Kate shrugged and folded her arms over her chest. "I just was, okay?"

Unnerved by the searching look Reynie was giving her, Kate ducked her head and stared at the intricately embroidered carpet. The details were so precise, the pattern exactly the same each row, the treads used so well that you could see the individual fibers inside the bigger picture.

"You weren't just lonely, were you?" Reynie had noticed her subdued expression and pressed on, a tint of worry laced through his soft voice.

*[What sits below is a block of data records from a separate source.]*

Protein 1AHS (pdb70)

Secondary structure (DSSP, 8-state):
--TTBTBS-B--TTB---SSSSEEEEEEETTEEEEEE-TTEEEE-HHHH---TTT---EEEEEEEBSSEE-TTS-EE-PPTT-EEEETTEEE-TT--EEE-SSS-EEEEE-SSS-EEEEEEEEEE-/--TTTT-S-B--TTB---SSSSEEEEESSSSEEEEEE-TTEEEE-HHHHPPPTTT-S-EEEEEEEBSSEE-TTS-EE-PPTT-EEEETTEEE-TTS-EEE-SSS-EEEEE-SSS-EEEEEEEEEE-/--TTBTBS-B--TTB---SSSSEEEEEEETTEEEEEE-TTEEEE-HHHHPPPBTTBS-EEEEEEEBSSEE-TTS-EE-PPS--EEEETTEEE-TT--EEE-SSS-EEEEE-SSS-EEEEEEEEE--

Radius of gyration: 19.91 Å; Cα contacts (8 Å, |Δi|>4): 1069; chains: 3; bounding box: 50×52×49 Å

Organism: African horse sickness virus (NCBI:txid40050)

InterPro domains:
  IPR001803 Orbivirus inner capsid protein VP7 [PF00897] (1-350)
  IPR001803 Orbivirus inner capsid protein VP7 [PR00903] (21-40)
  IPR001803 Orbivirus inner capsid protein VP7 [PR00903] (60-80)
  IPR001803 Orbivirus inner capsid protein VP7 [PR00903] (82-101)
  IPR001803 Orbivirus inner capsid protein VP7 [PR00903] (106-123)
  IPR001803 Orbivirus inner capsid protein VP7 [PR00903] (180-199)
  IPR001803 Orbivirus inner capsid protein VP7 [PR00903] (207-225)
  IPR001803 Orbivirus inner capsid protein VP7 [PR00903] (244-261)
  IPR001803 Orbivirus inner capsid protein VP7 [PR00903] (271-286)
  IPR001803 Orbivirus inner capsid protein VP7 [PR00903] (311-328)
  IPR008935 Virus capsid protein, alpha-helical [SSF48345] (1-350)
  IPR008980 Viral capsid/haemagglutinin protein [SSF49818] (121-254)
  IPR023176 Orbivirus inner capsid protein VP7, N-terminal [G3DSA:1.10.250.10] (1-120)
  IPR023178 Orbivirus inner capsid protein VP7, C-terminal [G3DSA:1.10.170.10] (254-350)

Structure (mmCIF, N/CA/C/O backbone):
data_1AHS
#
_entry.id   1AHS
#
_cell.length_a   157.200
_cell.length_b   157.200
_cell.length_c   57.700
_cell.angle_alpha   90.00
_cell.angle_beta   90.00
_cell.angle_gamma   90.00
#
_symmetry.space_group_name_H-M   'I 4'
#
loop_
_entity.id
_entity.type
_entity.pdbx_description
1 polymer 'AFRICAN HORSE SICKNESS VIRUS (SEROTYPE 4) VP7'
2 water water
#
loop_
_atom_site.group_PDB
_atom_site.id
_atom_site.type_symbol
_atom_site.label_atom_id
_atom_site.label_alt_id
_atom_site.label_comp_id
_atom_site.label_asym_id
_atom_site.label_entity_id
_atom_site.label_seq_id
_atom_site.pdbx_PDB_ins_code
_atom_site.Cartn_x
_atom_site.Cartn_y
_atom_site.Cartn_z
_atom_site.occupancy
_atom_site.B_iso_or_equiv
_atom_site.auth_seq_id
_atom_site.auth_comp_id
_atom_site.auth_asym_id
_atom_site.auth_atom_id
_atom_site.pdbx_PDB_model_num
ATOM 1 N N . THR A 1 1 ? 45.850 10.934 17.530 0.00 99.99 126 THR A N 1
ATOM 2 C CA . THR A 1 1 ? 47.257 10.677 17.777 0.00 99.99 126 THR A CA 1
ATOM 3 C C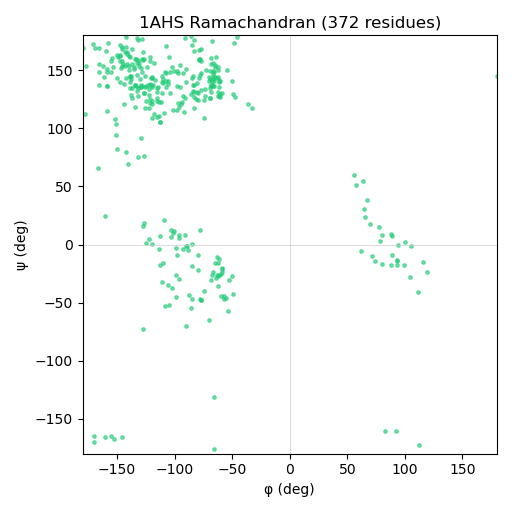 . THR A 1 1 ? 48.115 11.912 17.477 0.00 99.99 126 THR A C 1
ATOM 4 O O . THR A 1 1 ? 47.621 12.970 17.116 0.00 99.99 126 THR A O 1
ATOM 8 N N . GLY A 1 2 ? 49.411 11.727 17.664 1.00 74.43 127 GLY A N 1
ATOM 9 C CA . GLY A 1 2 ? 50.432 12.746 17.449 1.00 55.22 127 GLY A CA 1
ATOM 10 C C . GLY A 1 2 ? 51.641 11.854 17.136 1.00 49.21 127 GLY A C 1
ATOM 11 O O . GLY A 1 2 ? 51.761 10.777 17.715 1.00 47.33 127 GLY A O 1
ATOM 12 N N . PRO A 1 3 ? 52.639 12.304 16.369 1.00 40.10 128 PRO A N 1
ATOM 13 C CA . PRO A 1 3 ? 53.771 11.430 16.046 1.00 37.20 128 PRO A CA 1
ATOM 14 C C . PRO A 1 3 ? 54.679 10.791 17.061 1.00 35.16 128 PRO A C 1
ATOM 15 O O . PRO A 1 3 ? 55.298 9.782 16.752 1.00 40.92 128 PRO A O 1
ATOM 19 N N . TYR A 1 4 ? 54.780 11.366 18.248 1.00 34.00 129 TYR A N 1
ATOM 20 C CA . TYR A 1 4 ? 55.685 10.827 19.250 1.00 31.11 129 TYR A CA 1
ATOM 21 C C . TYR A 1 4 ? 54.978 10.035 20.346 1.00 29.64 129 TYR A C 1
ATOM 22 O O . TYR A 1 4 ? 55.545 9.766 21.401 1.00 32.41 129 TYR A O 1
ATOM 31 N N . ALA A 1 5 ? 53.705 9.727 20.121 1.00 33.80 130 ALA A N 1
ATOM 32 C CA . ALA A 1 5 ? 52.935 8.887 21.041 1.00 38.16 130 ALA A CA 1
ATOM 33 C C . ALA A 1 5 ? 53.686 7.618 20.735 1.00 43.36 130 ALA A C 1
ATOM 34 O O . ALA A 1 5 ? 53.818 7.271 19.558 1.00 55.32 130 ALA A O 1
ATOM 36 N N . GLY A 1 6 ? 54.227 6.912 21.699 1.00 41.42 131 GLY A N 1
ATOM 37 C CA . GLY A 1 6 ? 54.960 5.746 21.243 1.00 41.37 131 GLY A CA 1
ATOM 38 C C . GLY A 1 6 ? 56.424 5.858 21.571 1.00 42.46 131 GLY A C 1
ATOM 39 O O . GLY A 1 6 ? 57.162 4.889 21.445 1.00 45.10 131 GLY A O 1
ATOM 40 N N . ALA A 1 7 ? 56.875 7.057 21.917 1.00 41.43 132 ALA A N 1
ATOM 41 C CA . ALA A 1 7 ? 58.250 7.211 22.349 1.00 38.40 132 ALA A CA 1
ATOM 42 C C . ALA A 1 7 ? 58.134 6.469 23.668 1.00 37.17 132 ALA A C 1
ATOM 43 O O . ALA A 1 7 ? 57.060 6.456 24.276 1.00 38.53 132 ALA A O 1
ATOM 45 N N . VAL A 1 8 ? 59.201 5.828 24.110 1.00 37.19 133 VAL A N 1
ATOM 46 C CA . VAL A 1 8 ? 59.121 5.081 25.361 1.00 30.40 133 VAL A CA 1
ATOM 47 C C . VAL A 1 8 ? 59.533 5.842 26.621 1.00 31.53 133 VAL A C 1
ATOM 48 O O . VAL A 1 8 ? 59.449 5.312 27.724 1.00 32.52 133 VAL A O 1
ATOM 52 N N . GLU A 1 9 ? 59.991 7.079 26.464 1.00 31.11 134 GLU A N 1
ATOM 53 C CA . GLU A 1 9 ? 60.351 7.890 27.606 1.00 28.87 134 GLU A CA 1
ATOM 54 C C . GLU A 1 9 ? 60.315 9.323 27.142 1.00 28.54 134 GLU A C 1
ATOM 55 O O . GLU A 1 9 ? 60.488 9.598 25.951 1.00 28.64 134 GLU A O 1
ATOM 61 N N . VAL A 1 10 ? 59.971 10.207 28.075 1.00 25.84 135 VAL A N 1
ATOM 62 C CA . VAL A 1 10 ? 59.845 11.638 27.843 1.00 24.36 135 VAL A CA 1
ATOM 63 C C . VAL A 1 10 ? 60.695 12.277 28.922 1.00 22.60 135 VAL A C 1
ATOM 64 O O . VAL A 1 10 ? 61.329 11.571 29.692 1.00 24.01 135 VAL A O 1
ATOM 68 N N . GLN A 1 11 ? 60.820 13.589 28.923 1.00 20.02 136 GLN A N 1
ATOM 69 C CA . GLN A 1 11 ? 61.581 14.230 29.982 1.00 19.72 136 GLN A CA 1
ATOM 70 C C . GLN A 1 11 ? 60.938 15.522 30.383 1.00 20.23 136 GLN A C 1
ATOM 71 O O . GLN A 1 11 ? 59.974 15.930 29.769 1.00 22.79 136 GLN A O 1
ATOM 77 N N . GLN A 1 12 ? 61.401 16.119 31.472 1.00 20.41 137 GLN A N 1
ATOM 78 C CA . GLN A 1 12 ? 60.826 17.384 31.939 1.00 23.36 137 GLN A CA 1
ATOM 79 C C . GLN A 1 12 ? 61.189 18.489 30.979 1.00 24.72 137 GLN A C 1
ATOM 80 O O . GLN A 1 12 ? 62.355 18.701 30.676 1.00 25.29 137 GLN A O 1
ATOM 86 N N . SER A 1 13 ? 60.189 19.198 30.493 1.00 24.73 138 SER A N 1
ATOM 87 C CA . SER A 1 13 ? 60.463 20.285 29.585 1.00 22.56 138 SER A CA 1
ATOM 88 C C . SER A 1 13 ? 61.329 21.356 30.224 1.00 23.37 138 SER A C 1
ATOM 89 O O . SER A 1 13 ? 61.136 21.704 31.386 1.00 23.17 138 SER A O 1
ATOM 92 N N . GLY A 1 14 ? 62.261 21.882 29.432 1.00 23.39 139 GLY A N 1
ATOM 93 C CA . GLY A 1 14 ? 63.117 22.963 29.856 1.00 16.05 139 GLY A CA 1
ATOM 94 C C . GLY A 1 14 ? 64.301 22.716 30.738 1.00 20.51 139 GLY A C 1
ATOM 95 O O . GLY A 1 14 ? 64.986 23.672 31.086 1.00 24.16 139 GLY A O 1
ATOM 96 N N . ARG A 1 15 ? 64.579 21.469 31.066 1.00 23.13 140 ARG A N 1
ATOM 97 C CA . ARG A 1 15 ? 65.700 21.108 31.928 1.00 22.15 140 ARG A CA 1
ATOM 98 C C . ARG A 1 15 ? 66.880 20.682 31.093 1.00 23.12 140 ARG A C 1
ATOM 99 O O . ARG A 1 15 ? 66.833 19.653 30.437 1.00 29.19 140 ARG A O 1
ATOM 107 N N . TYR A 1 16 ? 67.962 21.435 31.160 1.00 23.04 141 TYR A N 1
ATOM 108 C CA . TYR A 1 16 ? 69.108 21.145 30.339 1.00 19.70 141 TYR A CA 1
ATOM 109 C C . TYR A 1 16 ? 69.690 19.834 30.640 1.00 18.10 141 TYR A C 1
ATOM 110 O O . TYR A 1 16 ? 70.061 19.579 31.751 1.00 20.78 141 TYR A O 1
ATOM 119 N N . TYR A 1 17 ? 69.875 19.029 29.624 1.00 22.29 142 TYR A N 1
ATOM 120 C CA . TYR A 1 17 ? 70.439 17.710 29.820 1.00 23.01 142 TYR A CA 1
ATOM 121 C C . TYR A 1 17 ? 71.228 17.195 28.623 1.00 23.65 142 TYR A C 1
ATOM 122 O O . TYR A 1 17 ? 70.636 16.665 27.694 1.00 25.04 142 TYR A O 1
ATOM 131 N N . VAL A 1 18 ? 72.542 17.395 28.622 1.00 25.27 143 VAL A N 1
ATOM 132 C CA . VAL A 1 18 ? 73.408 16.932 27.530 1.00 30.07 143 VAL A CA 1
ATOM 133 C C . VAL A 1 18 ? 74.533 16.176 28.231 1.00 36.44 143 VAL A C 1
ATOM 134 O O . VAL A 1 18 ? 75.548 16.757 28.610 1.00 37.54 143 VAL A O 1
ATOM 138 N N . PRO A 1 19 ? 74.368 14.853 28.405 1.00 38.26 144 PRO A N 1
ATOM 139 C CA . PRO A 1 19 ? 75.346 13.984 29.073 1.00 43.87 144 PRO A CA 1
ATOM 140 C C . PRO A 1 19 ? 76.610 13.680 28.228 1.00 47.56 144 PRO A C 1
ATOM 141 O O . PRO A 1 19 ? 77.765 13.690 28.699 1.00 49.18 144 PRO A O 1
ATOM 145 N N . GLN A 1 20 ? 76.370 13.464 26.950 1.00 45.79 145 GLN A N 1
ATOM 146 C CA . GLN A 1 20 ? 77.420 13.139 26.041 1.00 46.34 145 GLN A CA 1
ATOM 147 C C . GLN A 1 20 ? 77.271 14.012 24.806 1.00 47.85 145 GLN A C 1
ATOM 148 O O . GLN A 1 20 ? 76.167 14.114 24.236 1.00 48.45 145 GLN A O 1
ATOM 154 N N . GLY A 1 21 ? 78.378 14.613 24.387 1.00 45.85 146 GLY A N 1
ATOM 155 C CA . GLY A 1 21 ? 78.357 15.395 23.177 1.00 41.49 146 GLY A CA 1
ATOM 156 C C . GLY A 1 21 ? 78.065 16.834 23.419 1.00 39.38 146 GLY A C 1
ATOM 157 O O . GLY A 1 21 ? 78.281 17.333 24.534 1.00 41.14 146 GLY A O 1
ATOM 158 N N . ARG A 1 22 ? 77.629 17.507 22.352 1.00 40.58 147 ARG A N 1
ATOM 159 C CA . ARG A 1 22 ? 77.292 18.922 22.442 1.00 39.73 147 ARG A CA 1
ATOM 160 C C . ARG A 1 22 ? 75.808 19.241 22.238 1.00 34.70 147 ARG A C 1
ATOM 161 O O . ARG A 1 22 ? 75.415 20.379 22.359 1.00 33.98 147 ARG A O 1
ATOM 169 N N . THR A 1 23 ? 75.002 18.225 21.927 1.00 32.21 148 THR A N 1
ATOM 170 C CA . THR A 1 23 ? 73.564 18.361 21.741 1.00 30.16 148 THR A CA 1
ATOM 171 C C . THR A 1 23 ? 72.919 17.046 22.153 1.00 30.44 148 THR A C 1
ATOM 172 O O . THR A 1 23 ? 73.607 16.044 22.299 1.00 33.43 148 THR A O 1
ATOM 176 N N . ARG A 1 24 ? 71.618 17.086 22.427 1.00 28.97 149 ARG A N 1
ATOM 177 C CA . ARG A 1 24 ? 70.811 15.904 22.749 1.00 26.19 149 ARG A CA 1
ATOM 178 C C . ARG A 1 24 ? 69.334 16.278 22.640 1.00 25.14 149 ARG A C 1
ATOM 179 O O . ARG A 1 24 ? 68.925 17.345 23.048 1.00 26.80 149 ARG A O 1
ATOM 187 N N . GLY A 1 25 ? 68.532 15.424 22.054 1.00 24.68 150 GLY A N 1
ATOM 188 C CA . GLY A 1 25 ? 67.129 15.746 21.931 1.00 26.31 150 GLY A CA 1
ATOM 189 C C . GLY A 1 25 ? 66.326 14.674 22.626 1.00 28.18 150 GLY A C 1
ATOM 190 O O . GLY A 1 25 ? 66.835 13.57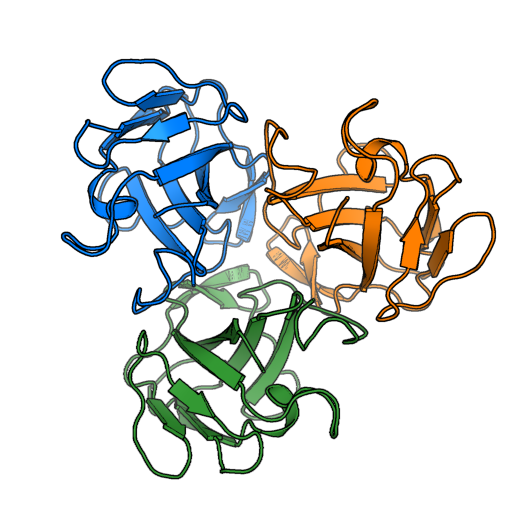0 22.836 1.00 29.03 150 GLY A O 1
ATOM 191 N N . GLY A 1 26 ? 65.101 15.002 23.012 1.00 25.42 151 GLY A N 1
ATOM 192 C CA . GLY A 1 26 ? 64.245 14.036 23.658 1.00 25.21 151 GLY A CA 1
ATOM 193 C C . GLY A 1 26 ? 62.822 14.501 23.479 1.00 27.30 151 GLY A C 1
ATOM 194 O O . GLY A 1 26 ? 62.610 15.615 22.995 1.00 28.18 151 GLY A O 1
ATOM 195 N N . TYR A 1 27 ? 61.852 13.683 23.885 1.00 27.55 152 TYR A N 1
ATOM 196 C CA . TYR A 1 27 ? 60.442 14.048 23.752 1.00 24.29 152 TYR A CA 1
ATOM 197 C C . TYR A 1 27 ? 59.818 14.603 24.998 1.00 19.58 152 TYR A C 1
ATOM 198 O O . TYR A 1 27 ? 60.207 14.281 26.113 1.00 23.13 152 TYR A O 1
ATOM 207 N N . ILE A 1 28 ? 58.856 15.470 24.801 1.00 21.13 153 ILE A N 1
ATOM 208 C CA . ILE A 1 28 ? 58.184 16.072 25.914 1.00 21.41 153 ILE A CA 1
ATOM 209 C C . ILE A 1 28 ? 56.795 15.448 26.046 1.00 25.21 153 ILE A C 1
ATOM 210 O O . ILE A 1 28 ? 56.297 15.245 27.154 1.00 25.99 153 ILE A O 1
ATOM 215 N N . ASN A 1 29 ? 56.188 15.120 24.910 1.00 24.90 154 ASN A N 1
ATOM 216 C CA . ASN A 1 29 ? 54.876 14.471 24.848 1.00 24.15 154 ASN A CA 1
ATOM 217 C C . ASN A 1 29 ? 54.705 14.069 23.385 1.00 23.39 154 ASN A C 1
ATOM 218 O O . ASN A 1 29 ? 55.669 14.102 22.625 1.00 23.17 154 ASN A O 1
ATOM 223 N N . SER A 1 30 ? 53.495 13.734 22.979 1.00 26.91 155 SER A N 1
ATOM 224 C CA . SER A 1 30 ? 53.220 13.323 21.603 1.00 31.97 155 SER A CA 1
ATOM 225 C C . SER A 1 30 ? 53.512 14.283 20.464 1.00 29.12 155 SER A C 1
ATOM 226 O O . SER A 1 30 ? 53.652 13.832 19.335 1.00 33.43 155 SER A O 1
ATOM 229 N N . ASN A 1 31 ? 53.513 15.586 20.701 1.00 25.84 156 ASN A N 1
ATOM 230 C CA . ASN A 1 31 ? 53.712 16.509 19.595 1.00 25.54 156 ASN A CA 1
ATOM 231 C C . ASN A 1 31 ? 54.878 17.399 19.795 1.00 25.92 156 ASN A C 1
ATOM 232 O O . ASN A 1 31 ? 55.108 18.271 18.970 1.00 30.05 156 ASN A O 1
ATOM 237 N N . ILE A 1 32 ? 55.629 17.194 20.870 1.00 25.25 157 ILE A N 1
ATOM 238 C CA . ILE A 1 32 ? 56.732 18.086 21.156 1.00 24.89 157 ILE A CA 1
ATOM 239 C C . ILE A 1 32 ? 58.013 17.380 21.549 1.00 27.74 157 ILE A C 1
ATOM 240 O O . ILE A 1 32 ? 58.013 16.447 22.360 1.00 26.76 157 ILE A O 1
ATOM 245 N N . ALA A 1 33 ? 59.110 17.885 20.988 1.00 25.66 158 ALA A N 1
ATOM 246 C CA . ALA A 1 33 ? 60.452 17.379 21.224 1.00 23.80 158 ALA A CA 1
ATOM 247 C C . ALA A 1 33 ? 61.298 18.598 21.495 1.00 24.65 158 ALA A C 1
ATOM 248 O O . ALA A 1 33 ? 61.011 19.650 20.942 1.00 26.61 158 ALA A O 1
ATOM 250 N N . GLU A 1 34 ? 62.294 18.479 22.367 1.00 20.41 159 GLU A N 1
ATOM 251 C CA . GLU A 1 34 ? 63.189 19.593 22.659 1.00 19.41 159 GLU A CA 1
ATOM 252 C C . GLU A 1 34 ? 64.599 19.138 22.401 1.00 23.93 159 GLU A C 1
ATOM 253 O O . GLU A 1 34 ? 64.883 17.940 22.467 1.00 25.29 159 GLU A O 1
ATOM 259 N N . VAL A 1 35 ? 65.489 20.067 22.072 1.00 22.41 160 VAL A N 1
ATOM 260 C CA . VAL A 1 35 ? 66.899 19.708 21.857 1.00 23.00 160 VAL A CA 1
ATOM 261 C C . VAL A 1 35 ? 67.807 20.698 22.556 1.00 23.61 160 VAL A C 1
ATOM 262 O O . VAL A 1 35 ? 67.673 21.897 22.376 1.00 26.77 160 VAL A O 1
ATOM 266 N N . CYS A 1 36 ? 68.590 20.186 23.501 1.00 22.53 161 CYS A N 1
ATOM 267 C CA . CYS A 1 36 ? 69.508 20.983 24.286 1.00 19.90 161 CYS A CA 1
ATOM 268 C C . CYS A 1 36 ? 70.820 21.179 23.573 1.00 22.25 161 CYS A C 1
ATOM 269 O O . CYS A 1 36 ? 71.352 20.260 22.996 1.00 22.75 161 CYS A O 1
ATOM 272 N N . MET A 1 37 ? 71.405 22.350 23.708 1.00 24.89 162 MET A N 1
ATOM 273 C CA . MET A 1 37 ? 72.603 22.618 22.984 1.00 21.02 162 MET A CA 1
ATOM 274 C C . MET A 1 37 ? 73.526 23.446 23.797 1.00 24.95 162 MET A C 1
ATOM 275 O O . MET A 1 37 ? 73.104 24.384 24.449 1.00 33.06 162 MET A O 1
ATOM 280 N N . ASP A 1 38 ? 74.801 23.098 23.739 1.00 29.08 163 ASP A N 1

Kate racked her head for something to tell him that would throw him off his interrogation of her private life--granted, wake him up and getting into his bed at two in the morning did sort of give him the right to question her.

"Did something frighten you?" Reynie asked benevolently, reaching the two feet over to Kate and placing his hand gently on her shoulder.

On impulse--she always had been the impulsive one--Kate cut Reynie off mid-question by crashing her lips against his, efficiently cutting off both his sympathetic lecture on fears and hopefully his thought process.

The rough kiss had only lasted about five seconds however, when something fell to the ground with a thud and a voice both children knew all to well broke the morning's sheet of silence.

"Reynard Muldoon, what the hell do you think you're doing to my daughter?!"